When I was six, my family relocated to a farm in Bullarook, near Ballarat. The school only had 24 children. My father was a carpenter and worked our acreage and my mother was the post mistress, running the 24-hour phone exchange and post office at home. I learnt to drive a tractor 10 years before I got my driver’s licence, and spent many hours harrowing paddocks, milking cows and feeding livestock. My family always played music. My sisters took lessons in violin and piano, and Lynton learnt the guitar. When I was about 11, dad, Lynton and I started playing at dances around Ballarat. I played a lap steel guitar, my brother on electric guitar and dad on the button accordion. I took classical vocal lessons from 14, and at 16 I started singing at Young Farmers balls. I had several lead soprano spots in the Ballarat Gilbert and Sullivan Society, performed at Her Majesty’s Theatre in Ballarat and in South Street Eisteddfods. We recorded a compilation of my dad’s music, featuring me, Lynton, brother-in-law Wallace Williams and my husband, Glen Bowker, for this year’s Illawarra Folk Festival.
It wasn’t until I was 18, when I moved from Ballarat to Perth, that I started to look for a career as a musician. I was working full time in a bank. I walked down to the local hotel in Shenton Park and asked if I could get a singing job there – I sang and played acoustic guitar every Thursday night for three years. Eventually I was performing five or six nights a week. It was a big decision to go into the music industry but it gave me a proper career path. That was in 1976. In 1980, I moved to Woollahra, Sydney. The ’70s and ’80s were the heyday for the music industry. Work was plentiful and the pay reasonable. In 1983 I joined a club band, The Debonairs. Then I was in Pinchgut and later Eureka.

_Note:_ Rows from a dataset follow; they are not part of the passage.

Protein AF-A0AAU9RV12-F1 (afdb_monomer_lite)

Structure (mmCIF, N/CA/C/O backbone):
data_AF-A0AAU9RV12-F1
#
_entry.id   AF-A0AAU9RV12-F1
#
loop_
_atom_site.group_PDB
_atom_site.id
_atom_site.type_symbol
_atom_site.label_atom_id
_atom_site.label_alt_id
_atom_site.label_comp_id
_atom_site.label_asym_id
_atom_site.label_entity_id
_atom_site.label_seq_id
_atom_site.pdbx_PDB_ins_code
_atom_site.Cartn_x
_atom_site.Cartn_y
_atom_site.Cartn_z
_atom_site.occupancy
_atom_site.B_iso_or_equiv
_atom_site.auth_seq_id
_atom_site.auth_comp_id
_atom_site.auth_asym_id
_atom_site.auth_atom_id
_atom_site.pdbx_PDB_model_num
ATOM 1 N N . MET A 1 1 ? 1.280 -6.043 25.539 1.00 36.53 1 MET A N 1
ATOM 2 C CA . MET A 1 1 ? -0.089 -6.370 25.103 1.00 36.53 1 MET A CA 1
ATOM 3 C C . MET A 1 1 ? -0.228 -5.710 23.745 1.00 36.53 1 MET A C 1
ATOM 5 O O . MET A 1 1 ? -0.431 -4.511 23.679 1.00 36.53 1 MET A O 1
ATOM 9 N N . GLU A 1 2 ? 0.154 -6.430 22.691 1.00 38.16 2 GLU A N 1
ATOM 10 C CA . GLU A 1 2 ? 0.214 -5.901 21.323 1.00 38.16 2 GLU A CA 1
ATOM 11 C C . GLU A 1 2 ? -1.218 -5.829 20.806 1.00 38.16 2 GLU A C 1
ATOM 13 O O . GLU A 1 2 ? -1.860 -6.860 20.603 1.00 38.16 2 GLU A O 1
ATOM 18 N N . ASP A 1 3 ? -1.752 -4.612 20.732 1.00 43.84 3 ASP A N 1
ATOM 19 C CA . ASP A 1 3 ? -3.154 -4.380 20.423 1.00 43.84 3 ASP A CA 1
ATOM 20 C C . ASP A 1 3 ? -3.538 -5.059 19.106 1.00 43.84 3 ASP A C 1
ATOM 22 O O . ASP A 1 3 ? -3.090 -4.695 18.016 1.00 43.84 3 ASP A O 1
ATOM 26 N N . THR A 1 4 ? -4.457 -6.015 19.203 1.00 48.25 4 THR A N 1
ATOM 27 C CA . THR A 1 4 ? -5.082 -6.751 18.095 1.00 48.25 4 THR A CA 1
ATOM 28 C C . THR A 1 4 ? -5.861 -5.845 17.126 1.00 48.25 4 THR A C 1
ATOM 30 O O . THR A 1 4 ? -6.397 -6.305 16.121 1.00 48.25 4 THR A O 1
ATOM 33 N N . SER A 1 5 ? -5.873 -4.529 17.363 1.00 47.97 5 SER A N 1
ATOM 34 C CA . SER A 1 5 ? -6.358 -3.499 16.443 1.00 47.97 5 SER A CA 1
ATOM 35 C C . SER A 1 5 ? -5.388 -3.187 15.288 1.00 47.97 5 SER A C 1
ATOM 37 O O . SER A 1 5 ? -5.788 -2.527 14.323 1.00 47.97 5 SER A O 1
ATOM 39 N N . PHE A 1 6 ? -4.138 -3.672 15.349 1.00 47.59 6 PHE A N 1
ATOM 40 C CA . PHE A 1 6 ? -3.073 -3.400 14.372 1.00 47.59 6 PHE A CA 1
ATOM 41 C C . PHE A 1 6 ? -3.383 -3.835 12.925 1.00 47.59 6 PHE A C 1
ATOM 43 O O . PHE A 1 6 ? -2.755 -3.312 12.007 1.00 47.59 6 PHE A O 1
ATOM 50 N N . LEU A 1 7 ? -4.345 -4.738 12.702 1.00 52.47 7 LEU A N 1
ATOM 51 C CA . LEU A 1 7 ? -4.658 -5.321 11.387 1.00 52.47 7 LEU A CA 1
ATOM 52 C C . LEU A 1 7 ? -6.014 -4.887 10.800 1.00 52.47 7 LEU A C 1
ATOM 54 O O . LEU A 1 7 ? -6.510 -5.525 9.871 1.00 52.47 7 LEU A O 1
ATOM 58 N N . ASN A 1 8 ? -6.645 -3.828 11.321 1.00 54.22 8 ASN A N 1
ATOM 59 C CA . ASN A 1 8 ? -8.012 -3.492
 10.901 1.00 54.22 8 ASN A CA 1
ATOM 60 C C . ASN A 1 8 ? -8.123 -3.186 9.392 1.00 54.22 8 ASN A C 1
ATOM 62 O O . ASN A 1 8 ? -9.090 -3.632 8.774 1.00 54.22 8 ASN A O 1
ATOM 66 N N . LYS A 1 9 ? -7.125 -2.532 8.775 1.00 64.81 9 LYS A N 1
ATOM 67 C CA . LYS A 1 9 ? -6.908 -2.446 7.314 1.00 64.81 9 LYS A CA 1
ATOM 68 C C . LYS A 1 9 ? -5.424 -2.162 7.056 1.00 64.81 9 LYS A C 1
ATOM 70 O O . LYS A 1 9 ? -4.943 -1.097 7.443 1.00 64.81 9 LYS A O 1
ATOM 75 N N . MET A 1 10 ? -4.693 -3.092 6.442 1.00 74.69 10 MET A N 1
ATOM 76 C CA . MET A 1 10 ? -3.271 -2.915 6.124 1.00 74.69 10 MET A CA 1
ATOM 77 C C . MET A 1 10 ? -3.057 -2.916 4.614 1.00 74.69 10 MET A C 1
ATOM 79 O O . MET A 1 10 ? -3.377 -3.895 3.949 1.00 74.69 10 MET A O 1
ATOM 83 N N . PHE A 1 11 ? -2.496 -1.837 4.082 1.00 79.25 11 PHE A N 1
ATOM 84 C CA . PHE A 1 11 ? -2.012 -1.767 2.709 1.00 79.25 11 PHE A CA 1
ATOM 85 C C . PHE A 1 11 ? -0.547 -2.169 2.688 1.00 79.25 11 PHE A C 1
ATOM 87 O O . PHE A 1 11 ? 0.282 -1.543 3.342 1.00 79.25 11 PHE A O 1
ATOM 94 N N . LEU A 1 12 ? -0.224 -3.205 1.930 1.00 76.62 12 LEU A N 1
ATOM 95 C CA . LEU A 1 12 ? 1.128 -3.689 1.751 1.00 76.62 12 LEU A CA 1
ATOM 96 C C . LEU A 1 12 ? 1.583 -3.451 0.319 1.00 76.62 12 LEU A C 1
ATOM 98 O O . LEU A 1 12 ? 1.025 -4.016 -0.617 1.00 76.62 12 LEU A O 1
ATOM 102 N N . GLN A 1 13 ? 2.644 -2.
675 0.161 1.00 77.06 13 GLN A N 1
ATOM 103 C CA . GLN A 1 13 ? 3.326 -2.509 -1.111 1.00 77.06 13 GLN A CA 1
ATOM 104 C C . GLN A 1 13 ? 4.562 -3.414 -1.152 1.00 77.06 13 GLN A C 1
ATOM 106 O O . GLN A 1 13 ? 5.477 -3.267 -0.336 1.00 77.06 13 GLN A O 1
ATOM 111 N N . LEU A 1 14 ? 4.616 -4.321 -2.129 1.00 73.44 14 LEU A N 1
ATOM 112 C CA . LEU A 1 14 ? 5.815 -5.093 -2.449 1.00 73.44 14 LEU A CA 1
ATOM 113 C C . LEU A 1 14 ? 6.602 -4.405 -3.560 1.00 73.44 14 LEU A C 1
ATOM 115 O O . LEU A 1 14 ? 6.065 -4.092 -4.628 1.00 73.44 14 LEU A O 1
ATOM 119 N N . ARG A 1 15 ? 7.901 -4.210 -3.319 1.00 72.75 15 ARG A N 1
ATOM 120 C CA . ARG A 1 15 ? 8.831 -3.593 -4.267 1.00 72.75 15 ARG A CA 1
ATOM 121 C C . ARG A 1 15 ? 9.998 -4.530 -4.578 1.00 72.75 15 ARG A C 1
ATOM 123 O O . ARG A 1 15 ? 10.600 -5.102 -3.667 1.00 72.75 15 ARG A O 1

I did a gig at the Scarborough Hotel in 1991. In 1992 I moved here. I was a member of the Northern Suburbs Music Association, which recorded three albums. I still do two or three gigs a month – Glen and I have a duo, Plush Toys. When I started as a solo singer I only had about 30 songs in my repertoire but now I have about 1200. I sang all over Australia and in Bali. One of my bands supported American icons Peter, Paul and Mary.
In my mid-40s, I decided to ‘reinvent’ myself. I went to TAFE, got a Diploma of Human Resources, then a Workplace Trainer certificate and became a trainer in music industry skills in Coniston. I was the Illawarra co-ordinator for Musicoz. About 10 years ago I set up event management business, Kiss Events. We set up the monthly Bulli Markets at Bulli Showground. It was highly successful for several years, but with the global financial downturn, we eventually closed down. One of the fun events I organised was The Born to be Mild Scooter and Postie Bike Charity Ride.
In 2011 I became the centre manager at Wollongong Town Hall. It a was big job because the town hall had been closed for several years for renovations. I had to get my head around dealing with alarm systems, aircon, contractors, big organisations like the Australian Chamber Orchestra. The first event was the Sydney Symphony Orchestra – that was spectacular, a full house. We have hosted expos, symphony concerts, choral events and rock shows. The three-year contract to run the Town Hall concludes in May. In June I will run a ’60s music festival at Corrimal Hotel. I will continue to sing, run my regular trivia night at Appin Hotel and other events.